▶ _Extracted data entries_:
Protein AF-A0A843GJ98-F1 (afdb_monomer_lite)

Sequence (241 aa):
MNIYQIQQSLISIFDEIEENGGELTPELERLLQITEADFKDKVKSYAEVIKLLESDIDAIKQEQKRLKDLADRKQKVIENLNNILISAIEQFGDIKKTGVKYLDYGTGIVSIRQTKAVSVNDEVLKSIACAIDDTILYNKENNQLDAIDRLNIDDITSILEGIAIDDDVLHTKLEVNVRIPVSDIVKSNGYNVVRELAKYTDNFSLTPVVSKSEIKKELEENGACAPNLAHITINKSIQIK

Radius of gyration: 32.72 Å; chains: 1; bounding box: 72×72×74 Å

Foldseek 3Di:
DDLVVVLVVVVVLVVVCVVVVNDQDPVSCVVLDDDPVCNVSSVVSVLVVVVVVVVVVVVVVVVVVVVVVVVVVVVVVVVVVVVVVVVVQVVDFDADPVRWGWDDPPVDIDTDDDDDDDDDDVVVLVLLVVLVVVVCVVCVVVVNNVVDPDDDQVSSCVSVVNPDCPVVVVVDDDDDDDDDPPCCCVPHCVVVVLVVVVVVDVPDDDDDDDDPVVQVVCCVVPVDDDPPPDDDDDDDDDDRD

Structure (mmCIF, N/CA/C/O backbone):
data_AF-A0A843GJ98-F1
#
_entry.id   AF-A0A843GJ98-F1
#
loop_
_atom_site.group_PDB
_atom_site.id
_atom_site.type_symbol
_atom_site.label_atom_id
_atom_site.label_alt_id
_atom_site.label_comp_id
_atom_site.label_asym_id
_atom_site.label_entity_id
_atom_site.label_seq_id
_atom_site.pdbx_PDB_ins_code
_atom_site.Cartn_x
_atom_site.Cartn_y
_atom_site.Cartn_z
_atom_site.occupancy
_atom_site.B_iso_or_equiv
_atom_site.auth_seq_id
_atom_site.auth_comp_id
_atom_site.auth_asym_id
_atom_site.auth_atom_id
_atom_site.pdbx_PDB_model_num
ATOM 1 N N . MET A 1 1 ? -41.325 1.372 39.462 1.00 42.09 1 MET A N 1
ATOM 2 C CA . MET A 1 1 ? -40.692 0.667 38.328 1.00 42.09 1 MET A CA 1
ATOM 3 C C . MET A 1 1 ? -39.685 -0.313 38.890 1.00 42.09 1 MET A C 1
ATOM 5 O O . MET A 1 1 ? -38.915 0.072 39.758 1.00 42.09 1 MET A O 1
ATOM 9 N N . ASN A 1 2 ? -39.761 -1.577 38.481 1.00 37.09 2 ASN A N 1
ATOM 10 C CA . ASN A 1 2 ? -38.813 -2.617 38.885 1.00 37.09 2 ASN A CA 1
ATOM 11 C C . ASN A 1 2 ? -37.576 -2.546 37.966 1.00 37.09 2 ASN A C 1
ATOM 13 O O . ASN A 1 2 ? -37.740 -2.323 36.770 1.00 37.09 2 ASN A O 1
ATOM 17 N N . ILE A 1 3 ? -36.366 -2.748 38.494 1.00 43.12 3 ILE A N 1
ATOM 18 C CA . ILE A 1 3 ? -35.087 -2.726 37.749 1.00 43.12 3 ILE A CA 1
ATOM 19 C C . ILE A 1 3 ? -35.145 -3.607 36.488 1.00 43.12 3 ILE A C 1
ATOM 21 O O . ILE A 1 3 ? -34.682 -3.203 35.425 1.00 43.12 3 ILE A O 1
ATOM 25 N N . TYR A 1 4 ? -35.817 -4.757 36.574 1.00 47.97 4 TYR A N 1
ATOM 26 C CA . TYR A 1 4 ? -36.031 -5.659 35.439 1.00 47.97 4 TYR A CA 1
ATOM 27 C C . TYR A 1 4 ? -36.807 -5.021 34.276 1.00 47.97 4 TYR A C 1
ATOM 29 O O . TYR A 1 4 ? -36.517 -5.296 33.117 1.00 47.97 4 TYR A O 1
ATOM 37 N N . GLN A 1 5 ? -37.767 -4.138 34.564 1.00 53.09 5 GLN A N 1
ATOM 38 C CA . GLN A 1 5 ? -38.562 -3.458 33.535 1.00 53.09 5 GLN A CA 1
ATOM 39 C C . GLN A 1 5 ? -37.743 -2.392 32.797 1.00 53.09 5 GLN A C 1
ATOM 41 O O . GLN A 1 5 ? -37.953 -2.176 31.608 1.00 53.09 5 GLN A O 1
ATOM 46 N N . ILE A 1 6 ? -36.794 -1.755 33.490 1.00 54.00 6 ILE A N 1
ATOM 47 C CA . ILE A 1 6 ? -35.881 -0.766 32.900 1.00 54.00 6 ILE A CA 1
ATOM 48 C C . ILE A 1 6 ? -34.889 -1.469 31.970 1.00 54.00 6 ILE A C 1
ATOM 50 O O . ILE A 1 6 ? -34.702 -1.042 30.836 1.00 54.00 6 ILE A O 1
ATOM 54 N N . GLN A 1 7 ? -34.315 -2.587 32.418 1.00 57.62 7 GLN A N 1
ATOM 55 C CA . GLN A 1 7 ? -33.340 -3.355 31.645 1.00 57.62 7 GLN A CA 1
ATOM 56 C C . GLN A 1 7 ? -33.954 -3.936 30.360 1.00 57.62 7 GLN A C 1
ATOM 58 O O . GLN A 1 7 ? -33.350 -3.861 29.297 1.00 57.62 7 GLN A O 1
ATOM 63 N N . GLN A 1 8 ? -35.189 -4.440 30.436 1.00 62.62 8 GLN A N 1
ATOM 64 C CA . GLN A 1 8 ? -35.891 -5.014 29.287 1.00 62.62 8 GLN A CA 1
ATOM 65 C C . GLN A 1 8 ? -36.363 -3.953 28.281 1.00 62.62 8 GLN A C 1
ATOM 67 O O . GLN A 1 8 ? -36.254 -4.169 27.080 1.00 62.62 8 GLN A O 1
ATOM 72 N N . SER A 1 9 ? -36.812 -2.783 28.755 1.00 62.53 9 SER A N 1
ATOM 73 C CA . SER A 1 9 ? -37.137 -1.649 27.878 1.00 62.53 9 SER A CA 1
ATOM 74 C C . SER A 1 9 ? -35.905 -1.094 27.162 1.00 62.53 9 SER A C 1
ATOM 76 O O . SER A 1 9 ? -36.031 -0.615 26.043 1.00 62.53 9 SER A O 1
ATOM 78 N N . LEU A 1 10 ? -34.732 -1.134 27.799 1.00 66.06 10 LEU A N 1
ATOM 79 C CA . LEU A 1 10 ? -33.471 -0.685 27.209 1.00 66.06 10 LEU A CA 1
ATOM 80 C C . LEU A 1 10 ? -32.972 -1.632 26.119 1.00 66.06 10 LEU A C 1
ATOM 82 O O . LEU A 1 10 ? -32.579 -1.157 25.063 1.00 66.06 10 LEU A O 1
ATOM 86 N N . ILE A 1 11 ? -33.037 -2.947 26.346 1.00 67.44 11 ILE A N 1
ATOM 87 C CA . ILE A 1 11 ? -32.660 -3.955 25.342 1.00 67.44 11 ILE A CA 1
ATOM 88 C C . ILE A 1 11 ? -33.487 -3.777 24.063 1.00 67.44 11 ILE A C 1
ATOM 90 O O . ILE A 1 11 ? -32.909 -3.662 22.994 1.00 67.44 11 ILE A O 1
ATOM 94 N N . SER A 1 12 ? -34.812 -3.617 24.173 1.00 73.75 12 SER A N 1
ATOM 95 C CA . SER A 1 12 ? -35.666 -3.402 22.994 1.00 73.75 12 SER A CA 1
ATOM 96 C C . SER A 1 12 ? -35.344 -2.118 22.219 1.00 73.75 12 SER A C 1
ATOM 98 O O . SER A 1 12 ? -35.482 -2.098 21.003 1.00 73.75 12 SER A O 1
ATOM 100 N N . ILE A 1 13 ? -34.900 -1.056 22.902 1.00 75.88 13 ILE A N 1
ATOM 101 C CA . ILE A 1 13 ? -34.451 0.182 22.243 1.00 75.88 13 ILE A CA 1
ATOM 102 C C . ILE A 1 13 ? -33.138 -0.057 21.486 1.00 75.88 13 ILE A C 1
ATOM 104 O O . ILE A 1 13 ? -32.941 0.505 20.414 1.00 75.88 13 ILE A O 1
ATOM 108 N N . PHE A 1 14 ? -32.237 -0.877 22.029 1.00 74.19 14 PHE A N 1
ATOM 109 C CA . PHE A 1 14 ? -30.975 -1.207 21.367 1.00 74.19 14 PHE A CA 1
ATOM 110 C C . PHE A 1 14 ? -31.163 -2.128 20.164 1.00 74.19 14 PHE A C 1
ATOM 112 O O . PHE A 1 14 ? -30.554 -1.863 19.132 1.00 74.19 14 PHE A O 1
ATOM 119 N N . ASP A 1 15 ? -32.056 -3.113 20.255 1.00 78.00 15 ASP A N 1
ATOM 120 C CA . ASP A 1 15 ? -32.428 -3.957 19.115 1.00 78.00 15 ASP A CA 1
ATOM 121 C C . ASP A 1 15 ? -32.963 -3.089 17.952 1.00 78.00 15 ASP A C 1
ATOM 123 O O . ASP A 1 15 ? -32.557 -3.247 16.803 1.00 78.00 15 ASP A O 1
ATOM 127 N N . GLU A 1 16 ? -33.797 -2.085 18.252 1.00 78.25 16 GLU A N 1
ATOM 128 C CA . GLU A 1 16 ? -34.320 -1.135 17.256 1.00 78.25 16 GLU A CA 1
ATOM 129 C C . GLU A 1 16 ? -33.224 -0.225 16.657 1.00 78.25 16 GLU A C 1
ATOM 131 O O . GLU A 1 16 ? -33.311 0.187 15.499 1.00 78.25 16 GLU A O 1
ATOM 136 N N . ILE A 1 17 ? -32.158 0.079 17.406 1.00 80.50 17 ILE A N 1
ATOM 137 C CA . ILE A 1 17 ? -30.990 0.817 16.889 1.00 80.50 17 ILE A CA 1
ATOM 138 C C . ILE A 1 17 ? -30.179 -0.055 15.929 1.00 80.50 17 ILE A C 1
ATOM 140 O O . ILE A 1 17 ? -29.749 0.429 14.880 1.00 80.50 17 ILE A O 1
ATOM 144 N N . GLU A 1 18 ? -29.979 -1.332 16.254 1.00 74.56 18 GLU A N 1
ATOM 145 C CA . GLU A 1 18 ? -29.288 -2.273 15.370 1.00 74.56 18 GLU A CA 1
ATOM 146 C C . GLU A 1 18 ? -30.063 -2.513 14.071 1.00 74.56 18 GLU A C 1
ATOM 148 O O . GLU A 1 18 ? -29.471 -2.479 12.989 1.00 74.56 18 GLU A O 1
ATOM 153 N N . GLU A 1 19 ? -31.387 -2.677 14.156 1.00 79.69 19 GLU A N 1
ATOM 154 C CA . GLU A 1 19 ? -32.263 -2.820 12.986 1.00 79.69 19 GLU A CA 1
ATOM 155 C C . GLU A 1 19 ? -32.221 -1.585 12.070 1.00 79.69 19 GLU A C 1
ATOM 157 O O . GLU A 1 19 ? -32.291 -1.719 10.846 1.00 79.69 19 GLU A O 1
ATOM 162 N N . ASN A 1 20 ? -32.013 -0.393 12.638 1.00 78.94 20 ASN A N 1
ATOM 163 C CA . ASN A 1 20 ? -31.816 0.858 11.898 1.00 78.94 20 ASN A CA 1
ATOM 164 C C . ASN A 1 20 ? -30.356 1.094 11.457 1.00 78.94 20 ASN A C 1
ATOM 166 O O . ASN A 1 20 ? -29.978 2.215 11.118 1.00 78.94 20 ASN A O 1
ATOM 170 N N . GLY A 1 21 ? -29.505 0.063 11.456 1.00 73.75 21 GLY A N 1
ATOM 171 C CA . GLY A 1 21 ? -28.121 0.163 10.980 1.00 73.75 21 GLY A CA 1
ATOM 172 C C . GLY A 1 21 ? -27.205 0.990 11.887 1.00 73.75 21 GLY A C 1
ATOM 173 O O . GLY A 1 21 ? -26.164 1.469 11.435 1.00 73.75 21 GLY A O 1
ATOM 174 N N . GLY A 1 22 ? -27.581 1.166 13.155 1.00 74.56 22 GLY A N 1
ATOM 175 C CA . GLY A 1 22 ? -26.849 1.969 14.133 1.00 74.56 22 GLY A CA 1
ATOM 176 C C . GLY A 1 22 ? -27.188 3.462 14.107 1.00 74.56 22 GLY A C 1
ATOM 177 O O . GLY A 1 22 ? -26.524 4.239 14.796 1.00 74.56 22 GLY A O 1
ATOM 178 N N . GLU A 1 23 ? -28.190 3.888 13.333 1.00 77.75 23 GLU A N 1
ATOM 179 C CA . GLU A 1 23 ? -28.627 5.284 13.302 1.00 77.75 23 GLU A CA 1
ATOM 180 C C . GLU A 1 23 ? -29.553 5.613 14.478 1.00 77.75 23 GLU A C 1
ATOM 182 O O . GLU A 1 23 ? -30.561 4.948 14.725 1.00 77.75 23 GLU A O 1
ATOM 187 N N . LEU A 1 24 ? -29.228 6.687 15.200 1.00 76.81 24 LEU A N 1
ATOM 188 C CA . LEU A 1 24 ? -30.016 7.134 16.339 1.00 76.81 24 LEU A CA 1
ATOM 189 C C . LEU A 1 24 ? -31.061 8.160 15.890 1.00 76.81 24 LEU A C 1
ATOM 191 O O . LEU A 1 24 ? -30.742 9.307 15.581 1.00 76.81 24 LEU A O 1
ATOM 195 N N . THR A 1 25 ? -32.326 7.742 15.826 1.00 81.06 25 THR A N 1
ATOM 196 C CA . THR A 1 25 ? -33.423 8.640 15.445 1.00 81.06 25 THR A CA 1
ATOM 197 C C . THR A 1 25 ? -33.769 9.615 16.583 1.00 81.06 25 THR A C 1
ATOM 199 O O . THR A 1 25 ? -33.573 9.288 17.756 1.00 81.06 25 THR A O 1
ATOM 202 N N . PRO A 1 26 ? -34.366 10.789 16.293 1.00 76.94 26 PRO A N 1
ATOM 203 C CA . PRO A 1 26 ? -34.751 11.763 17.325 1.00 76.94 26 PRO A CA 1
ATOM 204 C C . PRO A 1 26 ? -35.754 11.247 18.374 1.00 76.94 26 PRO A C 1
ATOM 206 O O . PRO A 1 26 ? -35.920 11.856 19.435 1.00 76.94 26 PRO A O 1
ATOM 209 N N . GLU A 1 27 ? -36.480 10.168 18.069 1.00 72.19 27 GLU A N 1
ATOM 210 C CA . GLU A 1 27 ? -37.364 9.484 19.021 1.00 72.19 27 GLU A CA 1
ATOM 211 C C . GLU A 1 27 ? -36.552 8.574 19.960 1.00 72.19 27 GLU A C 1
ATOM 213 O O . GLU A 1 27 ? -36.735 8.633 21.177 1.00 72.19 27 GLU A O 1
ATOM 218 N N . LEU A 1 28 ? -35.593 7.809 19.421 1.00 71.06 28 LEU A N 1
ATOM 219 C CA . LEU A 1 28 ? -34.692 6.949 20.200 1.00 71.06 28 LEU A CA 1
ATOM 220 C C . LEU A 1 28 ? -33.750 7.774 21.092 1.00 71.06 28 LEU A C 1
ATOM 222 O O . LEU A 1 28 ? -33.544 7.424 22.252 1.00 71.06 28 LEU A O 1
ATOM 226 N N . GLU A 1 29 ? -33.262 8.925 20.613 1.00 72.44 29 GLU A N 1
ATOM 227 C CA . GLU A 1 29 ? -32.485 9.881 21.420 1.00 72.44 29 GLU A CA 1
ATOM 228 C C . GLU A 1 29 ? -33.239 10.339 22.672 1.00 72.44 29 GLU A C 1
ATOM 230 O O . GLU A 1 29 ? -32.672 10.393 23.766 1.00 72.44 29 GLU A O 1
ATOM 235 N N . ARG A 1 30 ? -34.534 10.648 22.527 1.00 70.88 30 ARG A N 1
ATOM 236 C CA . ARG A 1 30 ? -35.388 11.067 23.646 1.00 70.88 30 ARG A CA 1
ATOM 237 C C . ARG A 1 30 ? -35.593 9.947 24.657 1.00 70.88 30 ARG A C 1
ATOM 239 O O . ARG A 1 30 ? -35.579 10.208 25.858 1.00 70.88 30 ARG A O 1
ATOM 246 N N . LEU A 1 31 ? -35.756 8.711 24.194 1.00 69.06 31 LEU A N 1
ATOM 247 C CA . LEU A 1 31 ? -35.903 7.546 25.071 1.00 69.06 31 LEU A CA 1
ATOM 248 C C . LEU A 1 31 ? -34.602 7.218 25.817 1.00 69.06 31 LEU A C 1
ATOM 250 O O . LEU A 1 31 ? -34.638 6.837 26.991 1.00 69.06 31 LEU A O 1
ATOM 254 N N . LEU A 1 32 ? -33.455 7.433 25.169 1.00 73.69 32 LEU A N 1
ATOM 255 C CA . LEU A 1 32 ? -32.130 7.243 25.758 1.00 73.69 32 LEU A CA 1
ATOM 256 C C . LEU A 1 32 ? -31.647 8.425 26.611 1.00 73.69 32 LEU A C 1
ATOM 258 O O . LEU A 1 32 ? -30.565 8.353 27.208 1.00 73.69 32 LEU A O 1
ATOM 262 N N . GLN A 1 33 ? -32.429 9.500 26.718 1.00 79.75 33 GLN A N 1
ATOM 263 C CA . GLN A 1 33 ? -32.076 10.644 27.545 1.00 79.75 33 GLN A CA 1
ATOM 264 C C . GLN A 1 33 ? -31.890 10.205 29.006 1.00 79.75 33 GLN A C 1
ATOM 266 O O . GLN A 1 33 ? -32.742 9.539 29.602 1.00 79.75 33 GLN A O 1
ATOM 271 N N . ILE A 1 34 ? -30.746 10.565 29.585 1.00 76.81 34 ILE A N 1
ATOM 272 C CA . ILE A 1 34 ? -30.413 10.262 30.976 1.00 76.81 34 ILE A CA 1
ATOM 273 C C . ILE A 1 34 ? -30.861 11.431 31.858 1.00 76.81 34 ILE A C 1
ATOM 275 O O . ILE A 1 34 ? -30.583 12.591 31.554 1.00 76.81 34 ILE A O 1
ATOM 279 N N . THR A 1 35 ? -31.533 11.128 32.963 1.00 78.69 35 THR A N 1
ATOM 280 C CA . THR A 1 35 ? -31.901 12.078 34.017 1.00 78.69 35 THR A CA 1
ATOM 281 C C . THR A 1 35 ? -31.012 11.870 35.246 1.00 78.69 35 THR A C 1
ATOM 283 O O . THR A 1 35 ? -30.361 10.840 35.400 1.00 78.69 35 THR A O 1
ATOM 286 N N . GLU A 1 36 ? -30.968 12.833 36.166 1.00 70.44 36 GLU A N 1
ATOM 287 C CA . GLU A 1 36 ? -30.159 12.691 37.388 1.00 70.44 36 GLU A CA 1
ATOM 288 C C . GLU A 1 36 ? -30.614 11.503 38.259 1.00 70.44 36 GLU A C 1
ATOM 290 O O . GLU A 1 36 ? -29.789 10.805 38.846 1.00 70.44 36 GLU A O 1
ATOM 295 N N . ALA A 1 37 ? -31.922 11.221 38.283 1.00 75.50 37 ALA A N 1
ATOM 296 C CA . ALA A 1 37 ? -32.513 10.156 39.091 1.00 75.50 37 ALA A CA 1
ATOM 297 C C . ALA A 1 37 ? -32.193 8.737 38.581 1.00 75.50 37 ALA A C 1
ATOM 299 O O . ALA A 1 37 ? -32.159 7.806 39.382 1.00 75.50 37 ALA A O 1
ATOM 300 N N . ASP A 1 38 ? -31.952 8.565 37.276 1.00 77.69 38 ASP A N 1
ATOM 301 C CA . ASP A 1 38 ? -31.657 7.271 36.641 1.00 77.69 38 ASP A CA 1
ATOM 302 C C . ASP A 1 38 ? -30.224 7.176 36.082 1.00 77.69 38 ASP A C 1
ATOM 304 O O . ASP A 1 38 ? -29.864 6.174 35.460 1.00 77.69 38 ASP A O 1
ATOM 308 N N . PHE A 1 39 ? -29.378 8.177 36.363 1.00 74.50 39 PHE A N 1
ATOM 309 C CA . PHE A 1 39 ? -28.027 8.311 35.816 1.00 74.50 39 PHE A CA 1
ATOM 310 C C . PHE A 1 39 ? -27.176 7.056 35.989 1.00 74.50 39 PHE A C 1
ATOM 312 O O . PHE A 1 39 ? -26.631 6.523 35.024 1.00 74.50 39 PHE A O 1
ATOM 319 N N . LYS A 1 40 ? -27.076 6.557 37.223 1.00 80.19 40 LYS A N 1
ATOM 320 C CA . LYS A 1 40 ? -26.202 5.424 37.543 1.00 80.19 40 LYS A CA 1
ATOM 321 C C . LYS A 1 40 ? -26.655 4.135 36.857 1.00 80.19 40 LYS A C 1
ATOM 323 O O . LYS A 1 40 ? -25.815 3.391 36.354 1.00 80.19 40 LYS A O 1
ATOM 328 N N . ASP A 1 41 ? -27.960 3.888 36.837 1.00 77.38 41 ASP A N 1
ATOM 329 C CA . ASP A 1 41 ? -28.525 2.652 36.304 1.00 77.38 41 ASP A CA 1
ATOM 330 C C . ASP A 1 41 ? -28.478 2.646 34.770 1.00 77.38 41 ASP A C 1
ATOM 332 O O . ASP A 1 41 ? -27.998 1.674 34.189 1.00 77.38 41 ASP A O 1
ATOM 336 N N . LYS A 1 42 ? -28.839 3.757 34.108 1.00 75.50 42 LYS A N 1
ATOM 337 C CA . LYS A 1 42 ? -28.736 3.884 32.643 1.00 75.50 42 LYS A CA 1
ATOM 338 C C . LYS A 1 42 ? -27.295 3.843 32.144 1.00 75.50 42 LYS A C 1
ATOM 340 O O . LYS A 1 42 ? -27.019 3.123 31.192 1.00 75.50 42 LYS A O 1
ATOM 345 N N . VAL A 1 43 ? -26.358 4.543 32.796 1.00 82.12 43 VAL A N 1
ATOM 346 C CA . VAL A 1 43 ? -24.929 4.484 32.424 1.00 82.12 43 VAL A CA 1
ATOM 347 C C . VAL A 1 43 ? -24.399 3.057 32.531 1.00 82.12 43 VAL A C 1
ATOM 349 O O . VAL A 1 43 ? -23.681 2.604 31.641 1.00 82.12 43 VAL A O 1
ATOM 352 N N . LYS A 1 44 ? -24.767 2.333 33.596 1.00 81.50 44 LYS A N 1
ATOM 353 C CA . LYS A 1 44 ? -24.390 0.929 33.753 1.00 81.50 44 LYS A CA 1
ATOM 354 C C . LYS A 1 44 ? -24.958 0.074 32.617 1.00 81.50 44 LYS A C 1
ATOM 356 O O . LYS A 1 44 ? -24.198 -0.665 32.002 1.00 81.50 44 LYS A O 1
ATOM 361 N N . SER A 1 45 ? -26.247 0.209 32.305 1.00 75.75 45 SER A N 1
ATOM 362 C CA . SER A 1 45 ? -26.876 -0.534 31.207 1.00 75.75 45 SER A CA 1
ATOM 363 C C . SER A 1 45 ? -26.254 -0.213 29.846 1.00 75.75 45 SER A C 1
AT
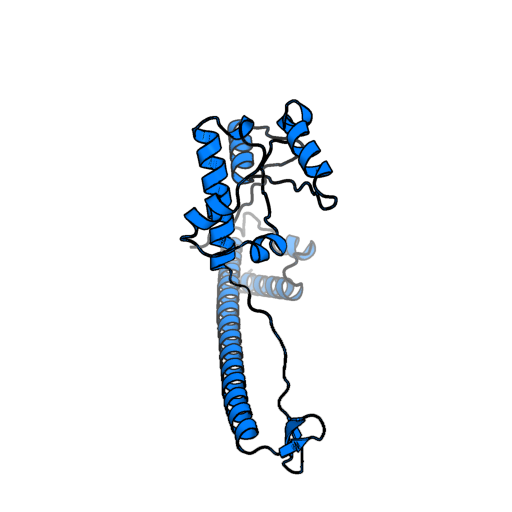OM 365 O O . SER A 1 45 ? -25.970 -1.130 29.085 1.00 75.75 45 SER A O 1
ATOM 367 N N . TYR A 1 46 ? -25.966 1.058 29.552 1.00 80.56 46 TYR A N 1
ATOM 368 C CA . TYR A 1 46 ? -25.287 1.452 28.312 1.00 80.56 46 TYR A CA 1
ATOM 369 C C . TYR A 1 46 ? -23.885 0.856 28.226 1.00 80.56 46 TYR A C 1
ATOM 371 O O . TYR A 1 46 ? -23.502 0.337 27.184 1.00 80.56 46 TYR A O 1
ATOM 379 N N . ALA A 1 47 ? -23.127 0.879 29.324 1.00 82.81 47 ALA A N 1
ATOM 380 C CA . ALA A 1 47 ? -21.792 0.298 29.358 1.00 82.81 47 ALA A CA 1
ATOM 381 C C . ALA A 1 47 ? -21.803 -1.229 29.159 1.00 82.81 47 ALA A C 1
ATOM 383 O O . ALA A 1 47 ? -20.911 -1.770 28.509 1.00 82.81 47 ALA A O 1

▶ _WHAT IS EXPECTED_: Among the lines above, repeat exactly those from the line with "ATOM 271 N N" to the line with "ATOM 280 C CA", counting both ends.

▶ _RESPONSE_:
ATOM 271 N N . ILE A 1 34 ? -30.746 10.565 29.585 1.00 76.81 34 ILE A N 1
ATOM 272 C CA . ILE A 1 34 ? -30.413 10.262 30.976 1.00 76.81 34 ILE A CA 1
ATOM 273 C C . ILE A 1 34 ? -30.861 11.431 31.858 1.00 76.81 34 ILE A C 1
ATOM 275 O O . ILE A 1 34 ? -30.583 12.591 31.554 1.00 76.81 34 ILE A O 1
ATOM 279 N N . THR A 1 35 ? -31.533 11.128 32.963 1.00 78.69 35 THR A N 1
ATOM 280 C CA . THR A 1 35 ? -31.901 12.078 34.017 1.00 78.69 35 THR A CA 1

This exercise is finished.